(Records from a data source)
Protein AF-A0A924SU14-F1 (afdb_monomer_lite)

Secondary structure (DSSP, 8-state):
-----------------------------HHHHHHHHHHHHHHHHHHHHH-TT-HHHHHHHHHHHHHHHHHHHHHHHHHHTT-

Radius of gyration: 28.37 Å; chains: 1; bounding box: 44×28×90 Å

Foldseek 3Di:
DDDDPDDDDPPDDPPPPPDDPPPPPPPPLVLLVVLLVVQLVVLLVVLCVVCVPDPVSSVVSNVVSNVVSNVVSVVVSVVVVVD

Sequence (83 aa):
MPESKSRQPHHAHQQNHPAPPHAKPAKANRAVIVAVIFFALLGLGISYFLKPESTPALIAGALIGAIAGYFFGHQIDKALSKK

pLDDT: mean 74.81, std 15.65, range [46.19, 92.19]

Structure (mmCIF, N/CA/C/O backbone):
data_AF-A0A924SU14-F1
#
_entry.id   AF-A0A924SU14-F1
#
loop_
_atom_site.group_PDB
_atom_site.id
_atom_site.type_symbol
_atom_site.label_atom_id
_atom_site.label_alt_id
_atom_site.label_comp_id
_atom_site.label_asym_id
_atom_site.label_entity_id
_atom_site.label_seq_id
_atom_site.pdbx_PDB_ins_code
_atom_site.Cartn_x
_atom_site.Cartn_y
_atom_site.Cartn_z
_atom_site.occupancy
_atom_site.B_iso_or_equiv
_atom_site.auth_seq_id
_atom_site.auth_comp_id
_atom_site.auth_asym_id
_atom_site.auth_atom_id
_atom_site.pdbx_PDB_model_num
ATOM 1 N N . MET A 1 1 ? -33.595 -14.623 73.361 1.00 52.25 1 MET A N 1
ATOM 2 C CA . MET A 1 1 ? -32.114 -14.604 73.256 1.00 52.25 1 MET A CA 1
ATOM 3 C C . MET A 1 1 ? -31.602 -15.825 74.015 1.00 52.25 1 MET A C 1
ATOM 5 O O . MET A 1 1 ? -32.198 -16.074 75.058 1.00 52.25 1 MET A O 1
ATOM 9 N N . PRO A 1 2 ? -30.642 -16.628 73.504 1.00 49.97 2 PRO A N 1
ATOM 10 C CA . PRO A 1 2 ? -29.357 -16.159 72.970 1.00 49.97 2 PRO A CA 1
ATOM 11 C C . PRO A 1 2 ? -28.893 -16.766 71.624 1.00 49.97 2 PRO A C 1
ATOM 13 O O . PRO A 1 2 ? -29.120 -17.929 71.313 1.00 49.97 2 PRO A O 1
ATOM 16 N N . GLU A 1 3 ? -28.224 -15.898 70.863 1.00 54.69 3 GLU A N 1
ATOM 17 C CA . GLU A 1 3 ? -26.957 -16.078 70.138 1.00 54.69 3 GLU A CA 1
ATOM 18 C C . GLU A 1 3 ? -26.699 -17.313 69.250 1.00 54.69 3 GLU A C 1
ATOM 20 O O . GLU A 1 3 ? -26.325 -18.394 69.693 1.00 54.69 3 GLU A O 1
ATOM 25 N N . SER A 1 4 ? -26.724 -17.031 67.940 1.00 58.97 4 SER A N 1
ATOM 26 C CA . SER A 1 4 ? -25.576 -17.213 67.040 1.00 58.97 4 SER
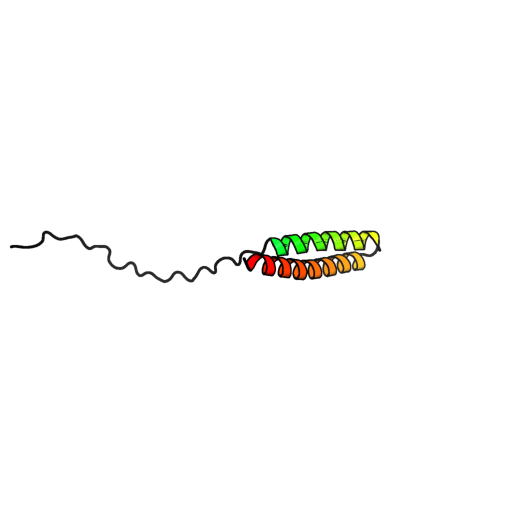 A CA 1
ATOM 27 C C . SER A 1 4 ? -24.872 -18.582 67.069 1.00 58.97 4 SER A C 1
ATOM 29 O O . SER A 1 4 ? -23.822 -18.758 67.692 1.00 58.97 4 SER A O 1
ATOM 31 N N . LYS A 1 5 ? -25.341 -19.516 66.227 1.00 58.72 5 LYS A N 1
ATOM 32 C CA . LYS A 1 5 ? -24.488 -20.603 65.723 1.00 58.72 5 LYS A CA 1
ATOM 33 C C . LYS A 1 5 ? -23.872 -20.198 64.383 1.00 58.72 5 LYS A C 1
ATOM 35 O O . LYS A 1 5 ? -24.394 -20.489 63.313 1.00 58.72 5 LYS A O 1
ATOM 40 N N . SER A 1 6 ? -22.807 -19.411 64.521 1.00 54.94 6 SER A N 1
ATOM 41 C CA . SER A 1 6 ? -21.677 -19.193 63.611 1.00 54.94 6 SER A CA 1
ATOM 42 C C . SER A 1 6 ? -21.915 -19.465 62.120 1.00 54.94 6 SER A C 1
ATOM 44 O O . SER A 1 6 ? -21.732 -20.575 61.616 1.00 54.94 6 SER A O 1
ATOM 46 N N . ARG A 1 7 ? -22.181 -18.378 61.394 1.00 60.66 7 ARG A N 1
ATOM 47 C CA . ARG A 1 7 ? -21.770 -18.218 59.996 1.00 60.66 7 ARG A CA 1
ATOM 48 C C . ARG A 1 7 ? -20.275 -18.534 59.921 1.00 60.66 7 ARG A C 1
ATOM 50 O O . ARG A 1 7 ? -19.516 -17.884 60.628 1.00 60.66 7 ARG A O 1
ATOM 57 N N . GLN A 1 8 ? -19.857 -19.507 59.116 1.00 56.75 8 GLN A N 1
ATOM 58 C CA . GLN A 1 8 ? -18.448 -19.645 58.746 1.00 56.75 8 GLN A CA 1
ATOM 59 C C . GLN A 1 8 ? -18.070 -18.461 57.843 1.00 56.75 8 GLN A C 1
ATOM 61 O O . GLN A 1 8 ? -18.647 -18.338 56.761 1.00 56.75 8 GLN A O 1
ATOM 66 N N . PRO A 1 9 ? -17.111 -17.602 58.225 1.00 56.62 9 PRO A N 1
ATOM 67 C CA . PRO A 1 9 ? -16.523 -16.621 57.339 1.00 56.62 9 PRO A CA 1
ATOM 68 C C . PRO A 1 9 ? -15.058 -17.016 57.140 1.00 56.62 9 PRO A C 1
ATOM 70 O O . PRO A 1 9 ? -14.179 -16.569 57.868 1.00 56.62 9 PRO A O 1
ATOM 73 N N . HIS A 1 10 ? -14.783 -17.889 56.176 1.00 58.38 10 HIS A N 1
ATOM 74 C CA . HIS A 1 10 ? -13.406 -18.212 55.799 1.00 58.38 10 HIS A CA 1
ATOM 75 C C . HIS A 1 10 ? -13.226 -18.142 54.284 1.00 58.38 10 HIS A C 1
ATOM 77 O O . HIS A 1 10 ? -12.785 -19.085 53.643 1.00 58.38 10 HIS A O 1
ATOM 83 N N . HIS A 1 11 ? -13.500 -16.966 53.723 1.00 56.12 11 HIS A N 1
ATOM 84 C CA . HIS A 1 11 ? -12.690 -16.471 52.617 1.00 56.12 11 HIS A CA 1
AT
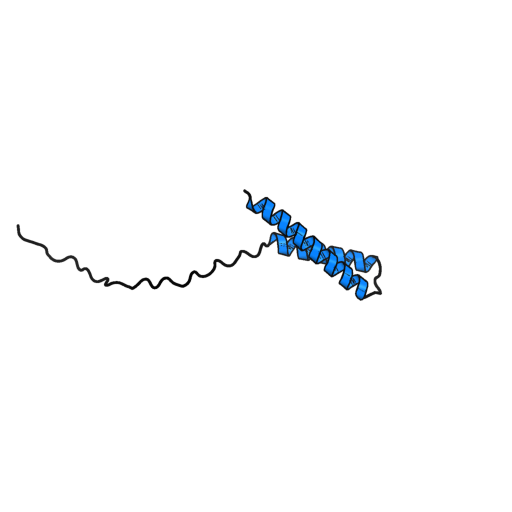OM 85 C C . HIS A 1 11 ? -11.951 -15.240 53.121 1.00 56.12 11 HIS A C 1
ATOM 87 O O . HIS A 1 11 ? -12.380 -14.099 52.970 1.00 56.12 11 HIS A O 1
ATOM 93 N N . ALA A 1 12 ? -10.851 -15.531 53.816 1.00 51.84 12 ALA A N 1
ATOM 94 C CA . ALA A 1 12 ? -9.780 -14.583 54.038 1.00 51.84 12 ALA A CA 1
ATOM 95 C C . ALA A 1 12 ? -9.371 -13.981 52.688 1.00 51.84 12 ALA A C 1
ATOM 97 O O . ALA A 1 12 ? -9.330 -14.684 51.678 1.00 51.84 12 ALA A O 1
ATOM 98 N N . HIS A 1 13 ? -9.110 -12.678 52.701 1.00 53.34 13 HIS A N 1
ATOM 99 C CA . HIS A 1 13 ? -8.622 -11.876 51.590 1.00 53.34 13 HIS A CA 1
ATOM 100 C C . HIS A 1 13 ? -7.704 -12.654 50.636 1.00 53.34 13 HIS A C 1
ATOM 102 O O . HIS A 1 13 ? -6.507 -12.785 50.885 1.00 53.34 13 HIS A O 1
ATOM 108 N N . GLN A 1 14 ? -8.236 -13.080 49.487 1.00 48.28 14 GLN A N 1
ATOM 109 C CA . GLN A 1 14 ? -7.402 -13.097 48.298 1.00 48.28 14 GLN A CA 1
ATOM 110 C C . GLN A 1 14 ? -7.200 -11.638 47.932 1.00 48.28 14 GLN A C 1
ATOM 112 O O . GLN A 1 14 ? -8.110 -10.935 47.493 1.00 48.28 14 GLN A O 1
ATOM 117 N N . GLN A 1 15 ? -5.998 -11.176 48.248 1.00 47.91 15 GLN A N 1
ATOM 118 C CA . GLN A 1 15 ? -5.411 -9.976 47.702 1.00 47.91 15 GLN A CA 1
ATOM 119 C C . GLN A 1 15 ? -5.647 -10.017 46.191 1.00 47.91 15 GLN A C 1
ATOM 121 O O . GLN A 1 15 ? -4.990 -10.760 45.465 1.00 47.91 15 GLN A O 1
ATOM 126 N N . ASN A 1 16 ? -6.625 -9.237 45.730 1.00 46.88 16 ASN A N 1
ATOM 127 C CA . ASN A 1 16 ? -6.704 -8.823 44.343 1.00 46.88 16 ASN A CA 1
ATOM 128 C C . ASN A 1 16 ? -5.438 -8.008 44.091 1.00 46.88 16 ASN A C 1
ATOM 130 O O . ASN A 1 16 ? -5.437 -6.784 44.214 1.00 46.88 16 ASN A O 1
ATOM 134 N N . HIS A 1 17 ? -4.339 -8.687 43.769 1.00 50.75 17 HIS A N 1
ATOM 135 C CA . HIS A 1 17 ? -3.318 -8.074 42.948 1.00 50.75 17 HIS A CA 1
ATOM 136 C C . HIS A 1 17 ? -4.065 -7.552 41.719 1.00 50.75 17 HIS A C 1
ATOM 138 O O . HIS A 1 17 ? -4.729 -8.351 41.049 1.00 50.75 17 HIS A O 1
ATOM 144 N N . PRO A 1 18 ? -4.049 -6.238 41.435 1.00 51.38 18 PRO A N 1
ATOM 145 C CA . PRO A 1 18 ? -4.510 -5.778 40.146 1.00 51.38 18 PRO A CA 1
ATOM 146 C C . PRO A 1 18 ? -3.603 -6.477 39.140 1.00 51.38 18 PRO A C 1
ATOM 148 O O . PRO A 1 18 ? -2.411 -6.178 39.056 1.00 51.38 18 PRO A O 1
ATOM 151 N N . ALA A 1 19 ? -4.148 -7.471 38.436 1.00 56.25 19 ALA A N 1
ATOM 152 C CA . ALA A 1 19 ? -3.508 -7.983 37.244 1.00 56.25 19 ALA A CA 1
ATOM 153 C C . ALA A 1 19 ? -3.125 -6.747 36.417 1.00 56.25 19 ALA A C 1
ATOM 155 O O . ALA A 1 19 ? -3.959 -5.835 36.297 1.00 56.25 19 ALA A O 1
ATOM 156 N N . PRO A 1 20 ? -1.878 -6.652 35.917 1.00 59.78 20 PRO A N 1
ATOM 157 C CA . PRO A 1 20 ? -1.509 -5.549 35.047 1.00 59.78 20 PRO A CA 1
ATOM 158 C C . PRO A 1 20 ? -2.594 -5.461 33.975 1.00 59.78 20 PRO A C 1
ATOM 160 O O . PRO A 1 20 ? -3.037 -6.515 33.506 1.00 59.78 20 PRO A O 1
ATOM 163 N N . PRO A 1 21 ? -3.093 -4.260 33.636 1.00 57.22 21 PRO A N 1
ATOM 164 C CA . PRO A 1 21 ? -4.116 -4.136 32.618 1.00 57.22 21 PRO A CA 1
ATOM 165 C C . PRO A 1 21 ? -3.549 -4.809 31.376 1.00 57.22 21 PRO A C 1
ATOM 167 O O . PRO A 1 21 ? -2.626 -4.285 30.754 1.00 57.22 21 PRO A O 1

Activity -
When you reach the line that has "ATOM 17 C CA" in the data above, start repeating lines exactly, and stop after the line that has "ATOM 68 C C"; pictures stay out.

Answer -
ATOM 17 C CA . GLU A 1 3 ? -26.957 -16.078 70.138 1.00 54.69 3 GLU A CA 1
ATOM 18 C C . GLU A 1 3 ? -26.699 -17.313 69.250 1.00 54.69 3 GLU A C 1
ATOM 20 O O . GLU A 1 3 ? -26.325 -18.394 69.693 1.00 54.69 3 GLU A O 1
ATOM 25 N N . SER A 1 4 ? -26.724 -17.031 67.940 1.00 58.97 4 SER A N 1
ATOM 26 C CA . SER A 1 4 ? -25.576 -17.213 67.040 1.00 58.97 4 SER
 A CA 1
ATOM 27 C C . SER A 1 4 ? -24.872 -18.582 67.069 1.00 58.97 4 SER A C 1
ATOM 29 O O . SER A 1 4 ? -23.822 -18.758 67.692 1.00 58.97 4 SER A O 1
ATOM 31 N N . LYS A 1 5 ? -25.341 -19.516 66.227 1.00 58.72 5 LYS A N 1
ATOM 32 C CA . LYS A 1 5 ? -24.488 -20.603 65.723 1.00 58.72 5 LYS A CA 1
ATOM 33 C C . LYS A 1 5 ? -23.872 -20.198 64.383 1.00 58.72 5 LYS A C 1
ATOM 35 O O . LYS A 1 5 ? -24.394 -20.489 63.313 1.00 58.72 5 LYS A O 1
ATOM 40 N N . SER A 1 6 ? -22.807 -19.411 64.521 1.00 54.94 6 SER A N 1
ATOM 41 C CA . SER A 1 6 ? -21.677 -19.193 63.611 1.00 54.94 6 SER A CA 1
ATOM 42 C C . SER A 1 6 ? -21.915 -19.465 62.120 1.00 54.94 6 SER A C 1
ATOM 44 O O . SER A 1 6 ? -21.732 -20.575 61.616 1.00 54.94 6 SER A O 1
ATOM 46 N N . ARG A 1 7 ? -22.181 -18.378 61.394 1.00 60.66 7 ARG A N 1
ATOM 47 C CA . ARG A 1 7 ? -21.770 -18.218 59.996 1.00 60.66 7 ARG A CA 1
ATOM 48 C C . ARG A 1 7 ? -20.275 -18.534 59.921 1.00 60.66 7 ARG A C 1
ATOM 50 O O . ARG A 1 7 ? -19.516 -17.884 60.628 1.00 60.66 7 ARG A O 1
ATOM 57 N N . GLN A 1 8 ? -19.857 -19.507 59.116 1.00 56.75 8 GLN A N 1
ATOM 58 C CA . GLN A 1 8 ? -18.448 -19.645 58.746 1.00 56.75 8 GLN A CA 1
ATOM 59 C C . GLN A 1 8 ? -18.070 -18.461 57.843 1.00 56.75 8 GLN A C 1
ATOM 61 O O . GLN A 1 8 ? -18.647 -18.338 56.761 1.00 56.75 8 GLN A O 1
ATOM 66 N N . PRO A 1 9 ? -17.111 -17.602 58.225 1.00 56.62 9 PRO A N 1
ATOM 67 C CA . PRO A 1 9 ? -16.523 -16.621 57.339 1.00 56.62 9 PRO A CA 1
ATOM 68 C C . PRO A 1 9 ? -15.058 -17.016 57.140 1.00 56.62 9 PRO A C 1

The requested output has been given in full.